### [What is expected]
Reproduce exactly, from the data that follows, the line with "ATOM 94 C CA", the line with "ATOM 108 O O", and every line that lies between them.

### [Source records]

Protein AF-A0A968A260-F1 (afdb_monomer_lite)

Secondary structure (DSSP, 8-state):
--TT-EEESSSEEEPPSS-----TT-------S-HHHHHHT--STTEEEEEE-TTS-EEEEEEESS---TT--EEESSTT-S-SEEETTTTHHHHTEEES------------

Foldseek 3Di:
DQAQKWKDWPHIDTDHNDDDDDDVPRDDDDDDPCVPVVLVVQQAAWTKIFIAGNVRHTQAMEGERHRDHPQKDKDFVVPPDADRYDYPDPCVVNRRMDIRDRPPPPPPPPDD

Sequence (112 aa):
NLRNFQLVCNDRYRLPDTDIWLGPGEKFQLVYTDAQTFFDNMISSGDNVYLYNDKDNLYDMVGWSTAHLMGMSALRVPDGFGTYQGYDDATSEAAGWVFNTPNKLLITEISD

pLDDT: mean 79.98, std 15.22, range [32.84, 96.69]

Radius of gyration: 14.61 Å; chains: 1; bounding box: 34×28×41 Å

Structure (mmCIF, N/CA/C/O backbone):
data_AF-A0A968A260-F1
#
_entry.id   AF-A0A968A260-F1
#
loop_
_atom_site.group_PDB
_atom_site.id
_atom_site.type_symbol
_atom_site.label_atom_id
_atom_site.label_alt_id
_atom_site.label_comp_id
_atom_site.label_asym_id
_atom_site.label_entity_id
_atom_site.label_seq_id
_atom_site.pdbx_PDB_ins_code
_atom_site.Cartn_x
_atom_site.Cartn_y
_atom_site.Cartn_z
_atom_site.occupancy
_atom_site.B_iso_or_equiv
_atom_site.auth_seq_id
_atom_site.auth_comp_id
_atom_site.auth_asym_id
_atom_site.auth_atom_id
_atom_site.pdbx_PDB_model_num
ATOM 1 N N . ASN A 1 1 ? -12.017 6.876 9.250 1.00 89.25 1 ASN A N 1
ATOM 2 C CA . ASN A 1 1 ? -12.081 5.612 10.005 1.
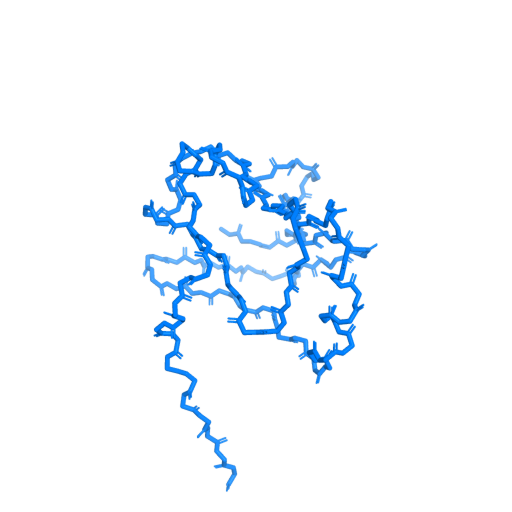00 89.25 1 ASN A CA 1
ATOM 3 C C . ASN A 1 1 ? -11.578 4.491 9.105 1.00 89.25 1 ASN A C 1
ATOM 5 O O . ASN A 1 1 ? -12.142 4.347 8.029 1.00 89.25 1 ASN A O 1
ATOM 9 N N . LEU A 1 2 ? -10.533 3.763 9.509 1.00 93.12 2 LEU A N 1
ATOM 10 C CA . LEU A 1 2 ? -9.950 2.624 8.775 1.00 93.12 2 LEU A CA 1
ATOM 11 C C . LEU A 1 2 ? -10.379 1.253 9.325 1.00 93.12 2 LEU A C 1
ATOM 13 O O . LEU A 1 2 ? -9.807 0.227 8.959 1.00 93.12 2 LEU A O 1
ATOM 17 N N . ARG A 1 3 ? -11.366 1.214 10.224 1.00 94.25 3 ARG A N 1
ATOM 18 C CA . ARG A 1 3 ? -11.927 -0.030 10.755 1.00 94.25 3 ARG A CA 1
ATOM 19 C C . ARG A 1 3 ? -12.263 -1.013 9.629 1.00 94.25 3 ARG A C 1
ATOM 21 O O . ARG A 1 3 ? -12.951 -0.641 8.682 1.00 94.25 3 ARG A O 1
ATOM 28 N N . ASN A 1 4 ? -11.805 -2.261 9.755 1.00 95.06 4 ASN A N 1
ATOM 29 C CA . ASN A 1 4 ? -12.008 -3.346 8.779 1.00 95.06 4 ASN A CA 1
ATOM 30 C C . ASN A 1 4 ? -11.501 -3.086 7.348 1.00 95.06 4 ASN A C 1
ATOM 32 O O . ASN A 1 4 ? -11.792 -3.888 6.456 1.00 95.06 4 ASN A O 1
ATOM 36 N N . PHE A 1 5 ? -10.720 -2.025 7.116 1.00 96.25 5 PHE A N 1
ATOM 37 C CA . PHE A 1 5 ? -9.988 -1.876 5.859 1.00 96.25 5 PHE A CA 1
ATOM 38 C C . PHE A 1 5 ? -9.016 -3.041 5.688 1.00 96.25 5 PHE A C 1
ATOM 40 O O . PHE A 1 5 ? -8.702 -3.770 6.633 1.00 96.25 5 PHE A O 1
ATOM 47 N N . GLN A 1 6 ? -8.547 -3.241 4.467 1.00 95.75 6 GLN A N 1
ATOM 48 C CA . GLN A 1 6 ? -7.735 -4.394 4.130 1.00 95.75 6 GLN A CA 1
ATOM 49 C C . GLN A 1 6 ? -6.546 -3.965 3.287 1.00 95.75 6 GLN A C 1
ATOM 51 O O . GLN A 1 6 ? -6.717 -3.294 2.273 1.00 95.75 6 GLN A O 1
ATOM 56 N N . LEU A 1 7 ? -5.356 -4.382 3.703 1.00 92.44 7 LEU A N 1
ATOM 57 C CA . LEU A 1 7 ? -4.144 -4.308 2.899 1.00 92.44 7 LEU A CA 1
ATOM 58 C C . LEU A 1 7 ? -3.967 -5.647 2.190 1.00 92.44 7 LEU A C 1
ATOM 60 O O . LEU A 1 7 ? -4.047 -6.697 2.827 1.00 92.44 7 LEU A O 1
ATOM 64 N N . VAL A 1 8 ? -3.766 -5.619 0.878 1.00 90.75 8 VAL A N 1
ATOM 65 C CA . VAL A 1 8 ? -3.595 -6.819 0.057 1.00 90.75 8 VAL A CA 1
ATOM 66 C C . VAL A 1 8 ? -2.309 -6.690 -0.744 1.00 90.75 8 VAL A C 1
ATOM 68 O O . VAL A 1 8 ? -2.159 -5.737 -1.504 1.00 90.75 8 VAL A O 1
ATOM 71 N N . CYS A 1 9 ? -1.420 -7.666 -0.580 1.00 85.06 9 CYS A N 1
ATOM 72 C CA . CYS A 1 9 ? -0.257 -7.889 -1.443 1.00 85.06 9 CYS A CA 1
ATOM 73 C C . CYS A 1 9 ? -0.317 -9.347 -1.930 1.00 85.06 9 CYS A C 1
ATOM 75 O O . CYS A 1 9 ? -1.230 -9.696 -2.676 1.00 85.06 9 CYS A O 1
ATOM 77 N N . ASN A 1 10 ? 0.567 -10.216 -1.422 1.00 80.12 10 ASN A N 1
ATOM 78 C CA . ASN A 1 10 ? 0.482 -11.673 -1.593 1.00 80.12 10 ASN A CA 1
ATOM 79 C C . ASN A 1 10 ? -0.676 -12.284 -0.793 1.00 80.12 10 ASN A C 1
ATOM 81 O O . ASN A 1 10 ? -1.375 -13.168 -1.278 1.00 80.12 10 ASN A O 1
ATOM 85 N N . ASP A 1 11 ? -0.898 -11.761 0.412 1.00 82.81 11 ASP A N 1
ATOM 86 C CA . ASP A 1 11 ? -1.992 -12.137 1.298 1.00 82.81 11 ASP A CA 1
ATOM 87 C C . ASP A 1 11 ? -2.816 -10.908 1.687 1.00 82.81 11 ASP A C 1
ATOM 89 O O . ASP A 1 11 ? -2.398 -9.755 1.526 1.00 82.81 11 ASP A O 1
ATOM 93 N N . ARG A 1 12 ? -4.012 -11.166 2.218 1.00 89.12 12 ARG A N 1
ATOM 94 C CA . ARG A 1 12 ? -4.929 -10.143 2.723 1.00 89.12 12 ARG A CA 1
ATOM 95 C C . ARG A 1 12 ? -4.750 -9.974 4.229 1.00 89.12 12 ARG A C 1
ATOM 97 O O . ARG A 1 12 ? -5.064 -10.877 5.001 1.00 89.12 12 ARG A O 1
ATOM 104 N N . TYR A 1 13 ? -4.353 -8.779 4.649 1.00 90.50 13 TYR A N 1
ATOM 105 C CA . TYR A 1 13 ? -4.343 -8.352 6.042 1.00 90.50 13 TYR A CA 1
ATOM 106 C C . TYR A 1 13 ? -5.536 -7.434 6.324 1.00 90.50 13 TYR A C 1
ATOM 108 O O . TYR A 1 13 ? -5.647 -6.347 5.757 1.00 90.50 13 TYR A O 1
ATOM 116 N N . ARG A 1 14 ? -6.437 -7.855 7.216 1.00 93.88 14 ARG A N 1
ATOM 117 C CA . ARG A 1 14 ? -7.560 -7.025 7.670 1.00 93.88 14 ARG A CA 1
ATOM 118 C C . ARG A 1 14 ? -7.133 -6.192 8.877 1.00 93.88 14 ARG A C 1
ATOM 120 O O . ARG A 1 14 ? -6.658 -6.740 9.869 1.00 93.88 14 ARG A O 1
ATOM 127 N N . LEU A 1 15 ? -7.334 -4.879 8.800 1.00 92.06 15 LEU A N 1
ATOM 128 C CA . LEU A 1 15 ? -7.124 -3.967 9.919 1.00 92.06 15 LEU A CA 1
ATOM 129 C C . LEU A 1 15 ? -8.105 -4.290 11.061 1.00 92.06 15 LEU A C 1
ATOM 131 O O . LEU A 1 15 ? -9.193 -4.808 10.798 1.00 92.06 15 LEU A O 1
ATOM 135 N N . PRO A 1 16 ? -7.747 -3.973 12.318 1.00 93.25 16 PRO A N 1
ATOM 136 C CA . PRO A 1 16 ? -8.582 -4.260 13.479 1.00 93.25 16 PRO A CA 1
ATOM 137 C C . PRO A 1 16 ? -10.051 -3.840 13.317 1.00 93.25 16 PRO A C 1
ATOM 139 O O . PRO A 1 16 ? -10.360 -2.785 12.756 1.00 93.25 16 PRO A O 1
ATOM 142 N N . ASP A 1 17 ? -10.959 -4.635 13.892 1.00 93.88 17 ASP A N 1
ATOM 143 C CA . ASP A 1 17 ? -12.394 -4.322 13.994 1.00 93.88 17 ASP A CA 1
ATOM 144 C C . ASP A 1 17 ? -12.676 -3.301 15.117 1.00 93.88 17 ASP A C 1
ATOM 146 O O . ASP A 1 17 ? -13.620 -3.405 15.899 1.00 93.88 17 ASP A O 1
ATOM 150 N N . THR A 1 18 ? -11.810 -2.300 15.223 1.00 93.25 18 THR A N 1
ATOM 151 C CA . THR A 1 18 ? -11.921 -1.164 16.134 1.00 93.25 18 THR A CA 1
ATOM 152 C C . THR A 1 18 ? -11.796 0.111 15.325 1.00 93.25 18 THR A C 1
ATOM 154 O O . THR A 1 18 ? -11.150 0.127 14.278 1.00 93.25 18 THR A O 1
ATOM 157 N N . ASP A 1 19 ? -12.400 1.192 15.803 1.00 92.75 19 ASP A N 1
ATOM 158 C CA . ASP A 1 19 ? -12.295 2.472 15.115 1.00 92.75 19 ASP A CA 1
ATOM 159 C C . ASP A 1 19 ? -10.844 2.966 15.085 1.00 92.75 19 ASP A C 1
ATOM 161 O O . ASP A 1 19 ? -10.182 3.072 16.117 1.00 92.75 19 ASP A O 1
ATOM 165 N N . ILE A 1 20 ? -10.368 3.287 13.882 1.00 91.06 20 ILE A N 1
ATOM 166 C CA . ILE A 1 20 ? -9.044 3.861 13.632 1.00 91.06 20 ILE A CA 1
ATOM 167 C C . ILE A 1 20 ? -9.274 5.186 12.917 1.00 91.06 20 ILE A C 1
ATOM 169 O O . ILE A 1 20 ? -9.532 5.234 11.710 1.00 91.06 20 ILE A O 1
ATOM 173 N N . TRP A 1 21 ? -9.242 6.274 13.673 1.00 89.75 21 TRP A N 1
ATOM 174 C CA . TRP A 1 21 ? -9.334 7.624 13.134 1.00 89.75 21 TRP A CA 1
ATOM 175 C C . TRP A 1 21 ? -7.925 8.145 12.879 1.00 89.75 21 TRP A C 1
ATOM 177 O O . TRP A 1 21 ? -7.076 8.041 13.754 1.00 89.75 21 TRP A O 1
ATOM 187 N N . LEU A 1 22 ? -7.693 8.653 11.669 1.00 85.75 22 LEU A N 1
ATOM 188 C CA . LEU A 1 22 ? -6.468 9.356 11.310 1.00 85.75 22 LEU A CA 1
ATOM 189 C C . LEU A 1 22 ? -6.846 10.797 10.978 1.00 85.75 22 LEU A C 1
ATOM 191 O O . LEU A 1 22 ? -7.627 11.039 10.053 1.00 85.75 22 LEU A O 1
ATOM 195 N N . GLY A 1 23 ? -6.339 11.734 11.765 1.00 82.56 23 GLY A N 1
ATOM 196 C CA . GLY A 1 23 ? -6.328 13.159 11.477 1.00 82.56 23 GLY A CA 1
ATOM 197 C C . GLY A 1 23 ? -5.102 13.575 10.654 1.00 82.56 23 GLY A C 1
ATOM 198 O O . GLY A 1 23 ? -4.247 12.750 10.325 1.00 82.56 23 GLY A O 1
ATOM 199 N N . PRO A 1 24 ? -4.987 14.870 10.315 1.00 80.56 24 PRO A N 1
ATOM 200 C CA . PRO A 1 24 ? -3.818 15.392 9.614 1.00 80.56 24 PRO A CA 1
ATOM 201 C C . PRO A 1 24 ? -2.514 15.085 10.370 1.00 80.56 24 PRO A C 1
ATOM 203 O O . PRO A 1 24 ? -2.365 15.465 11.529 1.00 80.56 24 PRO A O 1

### [Response area]
ATOM 94 C CA . ARG A 1 12 ? -4.929 -10.143 2.723 1.00 89.12 12 ARG A CA 1
ATOM 95 C C . ARG A 1 12 ? -4.750 -9.974 4.229 1.00 89.12 12 ARG A C 1
ATOM 97 O O . ARG A 1 12 ? -5.064 -10.877 5.001 1.00 89.12 12 ARG A O 1
ATOM 104 N N . TYR A 1 13 ? -4.353 -8.779 4.649 1.00 90.50 13 TYR A N 1
ATOM 105 C CA . TYR A 1 13 ? -4.343 -8.352 6.042 1.00 90.50 13 TYR A CA 1
ATOM 106 C C . TYR A 1 13 ? -5.536 -7.434 6.324 1.00 90.50 13 TYR A C 1
ATOM 108 O O . TYR A 1 13 ? -5.647 -6.347 5.757 1.00 90.50 13 TYR A O 1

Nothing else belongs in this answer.